Beautiful dress, she looked stunning!


----------



## Flutterby (Apr 29, 2011)

Here's a couple of pics of my sister and I celebrating!


----------



## Flutterby (Apr 29, 2011)




----------



## AJLang (Apr 29, 2011)

Great photos Flutterby I love the way Catherine and William just travelled from Buckingham Palace to Clarence House.  A really lovely day of celebrations


----------



## caffeine_demon (Apr 29, 2011)

vince13 said:


> I agree they both looked lovely (the bride and her sister that is) but what did Beatrice and Eugene think they looked like ?
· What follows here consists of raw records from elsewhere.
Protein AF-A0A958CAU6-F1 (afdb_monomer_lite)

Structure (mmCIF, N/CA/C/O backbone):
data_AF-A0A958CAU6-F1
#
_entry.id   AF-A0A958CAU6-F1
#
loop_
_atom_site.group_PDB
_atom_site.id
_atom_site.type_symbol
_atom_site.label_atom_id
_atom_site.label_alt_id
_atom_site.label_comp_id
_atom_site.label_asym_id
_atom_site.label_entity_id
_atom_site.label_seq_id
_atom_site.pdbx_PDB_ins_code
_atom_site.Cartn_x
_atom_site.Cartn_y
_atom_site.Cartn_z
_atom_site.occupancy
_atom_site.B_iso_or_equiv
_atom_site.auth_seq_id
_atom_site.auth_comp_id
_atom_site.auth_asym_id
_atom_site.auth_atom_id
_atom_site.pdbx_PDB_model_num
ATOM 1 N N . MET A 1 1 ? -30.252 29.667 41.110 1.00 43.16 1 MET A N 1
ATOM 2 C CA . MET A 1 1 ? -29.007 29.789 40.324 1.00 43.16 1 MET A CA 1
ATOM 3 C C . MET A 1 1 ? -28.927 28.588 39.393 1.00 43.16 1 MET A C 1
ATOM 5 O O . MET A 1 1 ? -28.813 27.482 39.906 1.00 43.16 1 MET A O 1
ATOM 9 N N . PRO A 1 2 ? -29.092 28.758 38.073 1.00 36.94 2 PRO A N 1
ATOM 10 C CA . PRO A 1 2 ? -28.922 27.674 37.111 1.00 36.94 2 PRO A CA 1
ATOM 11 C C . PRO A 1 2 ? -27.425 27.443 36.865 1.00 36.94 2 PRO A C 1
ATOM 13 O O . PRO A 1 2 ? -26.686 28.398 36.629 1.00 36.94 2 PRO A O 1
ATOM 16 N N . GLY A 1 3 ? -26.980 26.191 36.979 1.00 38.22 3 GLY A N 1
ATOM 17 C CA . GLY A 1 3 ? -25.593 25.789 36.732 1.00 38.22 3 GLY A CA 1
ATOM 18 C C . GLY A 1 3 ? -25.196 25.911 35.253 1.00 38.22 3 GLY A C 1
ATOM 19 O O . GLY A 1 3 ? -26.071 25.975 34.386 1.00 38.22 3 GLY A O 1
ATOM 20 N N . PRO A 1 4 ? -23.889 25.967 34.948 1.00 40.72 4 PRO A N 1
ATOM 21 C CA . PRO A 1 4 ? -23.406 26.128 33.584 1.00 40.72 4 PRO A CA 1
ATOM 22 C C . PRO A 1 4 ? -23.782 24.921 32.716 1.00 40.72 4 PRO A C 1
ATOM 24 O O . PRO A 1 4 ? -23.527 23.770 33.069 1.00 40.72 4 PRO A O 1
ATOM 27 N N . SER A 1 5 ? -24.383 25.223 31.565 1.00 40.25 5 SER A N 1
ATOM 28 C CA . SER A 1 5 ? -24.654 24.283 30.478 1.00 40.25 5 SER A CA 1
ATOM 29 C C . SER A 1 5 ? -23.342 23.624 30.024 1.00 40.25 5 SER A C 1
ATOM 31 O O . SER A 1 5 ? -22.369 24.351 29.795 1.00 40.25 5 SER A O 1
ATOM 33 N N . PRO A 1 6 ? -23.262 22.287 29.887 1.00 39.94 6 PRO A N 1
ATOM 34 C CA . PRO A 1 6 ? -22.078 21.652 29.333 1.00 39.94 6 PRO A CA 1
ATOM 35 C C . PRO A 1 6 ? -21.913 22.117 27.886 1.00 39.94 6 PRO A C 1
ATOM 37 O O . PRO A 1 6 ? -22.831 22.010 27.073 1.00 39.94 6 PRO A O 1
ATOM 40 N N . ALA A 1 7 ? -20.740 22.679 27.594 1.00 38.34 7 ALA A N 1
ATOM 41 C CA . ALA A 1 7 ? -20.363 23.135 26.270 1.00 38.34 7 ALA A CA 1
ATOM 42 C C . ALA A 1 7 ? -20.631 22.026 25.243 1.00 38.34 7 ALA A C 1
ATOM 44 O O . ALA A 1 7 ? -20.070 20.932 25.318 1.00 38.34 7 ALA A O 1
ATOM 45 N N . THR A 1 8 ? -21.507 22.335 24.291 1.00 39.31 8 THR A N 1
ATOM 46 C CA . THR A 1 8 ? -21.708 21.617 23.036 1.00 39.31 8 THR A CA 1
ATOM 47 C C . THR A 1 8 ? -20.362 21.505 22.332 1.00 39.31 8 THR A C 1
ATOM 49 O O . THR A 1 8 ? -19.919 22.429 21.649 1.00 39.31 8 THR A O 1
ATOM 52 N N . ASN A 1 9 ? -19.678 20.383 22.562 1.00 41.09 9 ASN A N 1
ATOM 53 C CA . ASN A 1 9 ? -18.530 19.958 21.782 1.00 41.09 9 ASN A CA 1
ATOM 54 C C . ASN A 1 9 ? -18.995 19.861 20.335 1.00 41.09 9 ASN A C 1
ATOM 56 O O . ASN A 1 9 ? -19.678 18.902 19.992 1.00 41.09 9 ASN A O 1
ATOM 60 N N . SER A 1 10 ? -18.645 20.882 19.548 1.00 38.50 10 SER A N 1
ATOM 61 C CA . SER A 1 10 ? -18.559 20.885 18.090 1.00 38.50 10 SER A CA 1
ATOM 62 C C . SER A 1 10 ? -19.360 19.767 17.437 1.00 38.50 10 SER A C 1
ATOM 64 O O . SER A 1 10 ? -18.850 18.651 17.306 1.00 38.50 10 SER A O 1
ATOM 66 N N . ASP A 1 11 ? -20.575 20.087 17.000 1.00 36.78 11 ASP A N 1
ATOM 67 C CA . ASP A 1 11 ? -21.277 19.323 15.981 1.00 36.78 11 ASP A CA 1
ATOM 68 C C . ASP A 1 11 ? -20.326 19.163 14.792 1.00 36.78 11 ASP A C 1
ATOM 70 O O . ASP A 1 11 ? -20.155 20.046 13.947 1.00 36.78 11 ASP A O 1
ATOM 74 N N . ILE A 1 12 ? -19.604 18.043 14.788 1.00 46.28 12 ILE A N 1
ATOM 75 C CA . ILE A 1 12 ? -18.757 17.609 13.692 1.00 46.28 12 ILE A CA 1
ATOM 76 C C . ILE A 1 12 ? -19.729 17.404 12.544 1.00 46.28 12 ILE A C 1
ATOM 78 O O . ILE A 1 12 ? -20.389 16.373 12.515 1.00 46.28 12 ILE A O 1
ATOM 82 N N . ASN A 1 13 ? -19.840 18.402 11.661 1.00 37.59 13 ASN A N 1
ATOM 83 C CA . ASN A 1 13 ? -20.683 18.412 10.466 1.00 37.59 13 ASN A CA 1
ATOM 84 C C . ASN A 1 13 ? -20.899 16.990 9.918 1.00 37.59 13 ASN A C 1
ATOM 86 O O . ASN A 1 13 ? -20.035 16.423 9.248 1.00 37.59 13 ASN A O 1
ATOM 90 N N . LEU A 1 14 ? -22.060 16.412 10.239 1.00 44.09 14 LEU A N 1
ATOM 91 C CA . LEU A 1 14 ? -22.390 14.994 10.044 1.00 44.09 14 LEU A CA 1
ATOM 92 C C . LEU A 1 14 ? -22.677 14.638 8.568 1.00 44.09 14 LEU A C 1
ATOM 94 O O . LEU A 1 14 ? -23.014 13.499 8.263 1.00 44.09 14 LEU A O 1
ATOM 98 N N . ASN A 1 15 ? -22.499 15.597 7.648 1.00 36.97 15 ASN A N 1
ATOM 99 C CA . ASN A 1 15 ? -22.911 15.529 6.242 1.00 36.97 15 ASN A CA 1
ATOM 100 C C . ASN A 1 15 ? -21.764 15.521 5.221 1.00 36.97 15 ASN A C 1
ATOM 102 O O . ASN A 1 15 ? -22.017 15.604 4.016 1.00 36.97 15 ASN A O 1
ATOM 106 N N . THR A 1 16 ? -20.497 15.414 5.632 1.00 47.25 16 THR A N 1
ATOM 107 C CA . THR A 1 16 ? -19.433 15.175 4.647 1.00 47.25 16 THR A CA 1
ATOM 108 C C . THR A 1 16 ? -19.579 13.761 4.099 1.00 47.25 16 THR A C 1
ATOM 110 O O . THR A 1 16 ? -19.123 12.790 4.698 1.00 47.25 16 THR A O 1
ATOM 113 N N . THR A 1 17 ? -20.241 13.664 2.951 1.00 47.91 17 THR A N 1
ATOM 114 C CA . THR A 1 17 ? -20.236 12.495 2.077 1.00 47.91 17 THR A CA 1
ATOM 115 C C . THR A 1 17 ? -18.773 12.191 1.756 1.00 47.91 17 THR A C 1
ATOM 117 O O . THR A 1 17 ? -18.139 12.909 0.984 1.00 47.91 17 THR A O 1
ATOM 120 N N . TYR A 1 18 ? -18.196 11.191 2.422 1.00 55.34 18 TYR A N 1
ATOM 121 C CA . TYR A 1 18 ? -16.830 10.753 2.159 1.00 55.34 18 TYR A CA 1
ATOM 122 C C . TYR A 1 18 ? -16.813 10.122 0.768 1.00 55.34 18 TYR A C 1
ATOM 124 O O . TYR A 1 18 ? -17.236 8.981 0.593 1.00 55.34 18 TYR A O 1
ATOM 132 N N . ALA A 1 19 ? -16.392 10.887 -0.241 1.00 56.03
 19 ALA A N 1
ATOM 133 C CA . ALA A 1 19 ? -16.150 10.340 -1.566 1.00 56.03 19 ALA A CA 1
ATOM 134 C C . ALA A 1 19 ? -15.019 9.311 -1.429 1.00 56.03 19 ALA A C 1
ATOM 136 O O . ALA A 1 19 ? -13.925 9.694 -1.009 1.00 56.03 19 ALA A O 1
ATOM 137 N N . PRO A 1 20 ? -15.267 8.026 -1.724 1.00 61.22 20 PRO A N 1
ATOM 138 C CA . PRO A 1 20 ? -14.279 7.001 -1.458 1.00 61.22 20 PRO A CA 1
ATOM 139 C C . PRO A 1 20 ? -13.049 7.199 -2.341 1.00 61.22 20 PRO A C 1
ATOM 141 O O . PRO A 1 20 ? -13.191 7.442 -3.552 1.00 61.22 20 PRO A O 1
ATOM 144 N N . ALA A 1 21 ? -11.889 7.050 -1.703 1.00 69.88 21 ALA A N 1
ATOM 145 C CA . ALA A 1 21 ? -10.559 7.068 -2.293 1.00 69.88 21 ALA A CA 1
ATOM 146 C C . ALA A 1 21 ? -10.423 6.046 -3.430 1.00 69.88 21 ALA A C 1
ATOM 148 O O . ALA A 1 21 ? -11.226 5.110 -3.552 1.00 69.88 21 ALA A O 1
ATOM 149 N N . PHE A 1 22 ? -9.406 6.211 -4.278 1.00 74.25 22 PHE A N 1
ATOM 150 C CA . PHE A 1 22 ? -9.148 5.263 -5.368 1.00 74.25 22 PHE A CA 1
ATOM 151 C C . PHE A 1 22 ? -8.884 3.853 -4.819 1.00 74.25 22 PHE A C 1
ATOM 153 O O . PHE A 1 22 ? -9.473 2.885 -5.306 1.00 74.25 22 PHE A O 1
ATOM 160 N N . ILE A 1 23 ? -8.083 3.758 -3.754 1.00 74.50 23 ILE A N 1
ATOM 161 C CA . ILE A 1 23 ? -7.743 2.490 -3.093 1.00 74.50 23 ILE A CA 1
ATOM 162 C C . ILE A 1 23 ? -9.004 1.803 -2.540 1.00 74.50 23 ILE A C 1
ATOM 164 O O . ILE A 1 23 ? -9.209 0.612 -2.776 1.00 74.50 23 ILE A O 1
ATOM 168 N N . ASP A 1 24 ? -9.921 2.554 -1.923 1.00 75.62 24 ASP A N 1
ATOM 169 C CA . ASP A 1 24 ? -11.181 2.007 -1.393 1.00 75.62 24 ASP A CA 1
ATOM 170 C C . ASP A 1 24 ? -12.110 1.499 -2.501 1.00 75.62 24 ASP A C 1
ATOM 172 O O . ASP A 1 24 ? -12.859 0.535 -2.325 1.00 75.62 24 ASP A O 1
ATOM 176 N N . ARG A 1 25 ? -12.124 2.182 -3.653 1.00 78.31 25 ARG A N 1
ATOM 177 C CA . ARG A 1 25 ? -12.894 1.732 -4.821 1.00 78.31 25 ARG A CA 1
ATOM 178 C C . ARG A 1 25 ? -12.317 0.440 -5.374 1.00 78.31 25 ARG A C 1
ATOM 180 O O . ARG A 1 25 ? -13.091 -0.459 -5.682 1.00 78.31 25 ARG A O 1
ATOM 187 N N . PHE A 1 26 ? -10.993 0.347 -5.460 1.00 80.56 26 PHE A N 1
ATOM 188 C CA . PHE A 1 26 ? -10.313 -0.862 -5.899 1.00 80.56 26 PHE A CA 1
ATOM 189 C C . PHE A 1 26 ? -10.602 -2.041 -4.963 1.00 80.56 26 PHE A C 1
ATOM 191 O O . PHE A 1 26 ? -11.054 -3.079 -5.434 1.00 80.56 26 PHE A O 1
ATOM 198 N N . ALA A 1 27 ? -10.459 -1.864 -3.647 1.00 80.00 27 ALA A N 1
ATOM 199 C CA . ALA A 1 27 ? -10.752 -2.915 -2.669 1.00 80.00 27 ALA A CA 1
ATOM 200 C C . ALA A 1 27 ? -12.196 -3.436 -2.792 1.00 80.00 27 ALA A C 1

they both looked like baddies from fairy tales with those awful things on their heads!


----------



## Flutterby (Apr 29, 2011)

AJLang said:


> Great photos Flutterby I love the way Catherine and William just travelled from Buckingham Palace to Clarence House.  A really lovely day of celebrations



Thanks AJ, we had a laugh!  I missed the drive from the palace to Clarence house but just read about it online, I'm sure I'll catch it later!


----------



## Flutterby (Apr 29, 2011)

caffeine_demon said:


> they both looked like baddies from fairy tales with those awful things on their heads!



Yes we were laughing at those two as well!


----------



## am64 (Apr 29, 2011)

caught a wee bit and enjoyed the trees and green and white 'spring' theme in the Abbey ...thought she looked very natural and elegant ...still wanted to play the sex pistols all day tho !


----------



## Hazel (Apr 29, 2011)

Karen - well done, you and your sister look fab!!   I bet you had a really good time

Nice to see that some of the Forum members have a sense of the occasion.

Well done


----------



## Sheilagh1958 (Apr 29, 2011)

What a stunning bride . They make a lovely couple.


----------



## PhilT (Apr 29, 2011)

I thought the dress was lovely loved the lace on it. I also liked the way they had the tree's lining either side of the isle in the Abbey.


----------



## Flutterby (Apr 29, 2011)

Hazel said:


> Karen - well done, you and your sister look fab!!   I bet you had a really good time
> 
> Nice to see that some of the Forum members have a sense of the occasion.
> 
> Well done



Thanks Hazel, we really enjoyed ourselves.  It was good fun decorating the house and some of the neighbours liked it - especially the children "look mommy, balloons!" bless.


----------



## Flutterby (Apr 29, 2011)

I liked the dress too although it wasn't what I had expected.  The Abbey looked amazing, what a lovely idea with the trees.  I thought the choice of music for Kate's walk up the aisle was really serene and beautiful.


----------



## Catwoman76 (Apr 29, 2011)

Jennywren said:


> Congratulations Prince William and Katherine , I love a good wedding



Yes, congratulations and best wishes to them both.  Kate looked beautiful in her dress, I wish them both a long and happy marraige together and also any other couple who got married today.  Tia and I watched most of the wedding and Tia loved the carraige they travelled in Sheena


----------



## Blythespirit (Apr 29, 2011)

What a beautiful, regal and dignified bride. I thought the dress was stunning, I also thought Phillipa looked beautful as did the Mother of the bride, but agree with the other comments about Beatrice and Eugene's head wear!  XXXXX


----------



## Carina1962 (Apr 29, 2011)

have just caught up with the highlights of the Royal Wedding as it was my birthday today and have been out for most of the day.  What a lovely day all round and they really make a wonderful couple, what a lovely couple for our future king and queen - hope everyone enjoyed today as much as i have


----------



## PhilT (Apr 30, 2011)

I thought that the 2 three yr old bridesmaids were cute, and Philippa(Kate's sister) did a good job looking after them and the other brides maid's and page boys.


----------



## Copepod (Apr 30, 2011)

Young bridesmaids look cute, but I'm sure my dislike of being bridesmaid FOUR times before I was 11 years old, is part of my reason for not getting married myself. My parents were both the oldest of their siblings, and I was older than my sister, so my services were in demand. I did not enjoy the restrictions on tree climbing, running etc caused by long dresses and pumps! Anyone supposed to be looking after me had a challenge


----------



## Donald (Apr 30, 2011)

PhilT said:


> I thought that the 2 three yr old bridesmaids were cute, and Philippa(Kate's sister) did a good job looking after them and the other brides maid's and page boys.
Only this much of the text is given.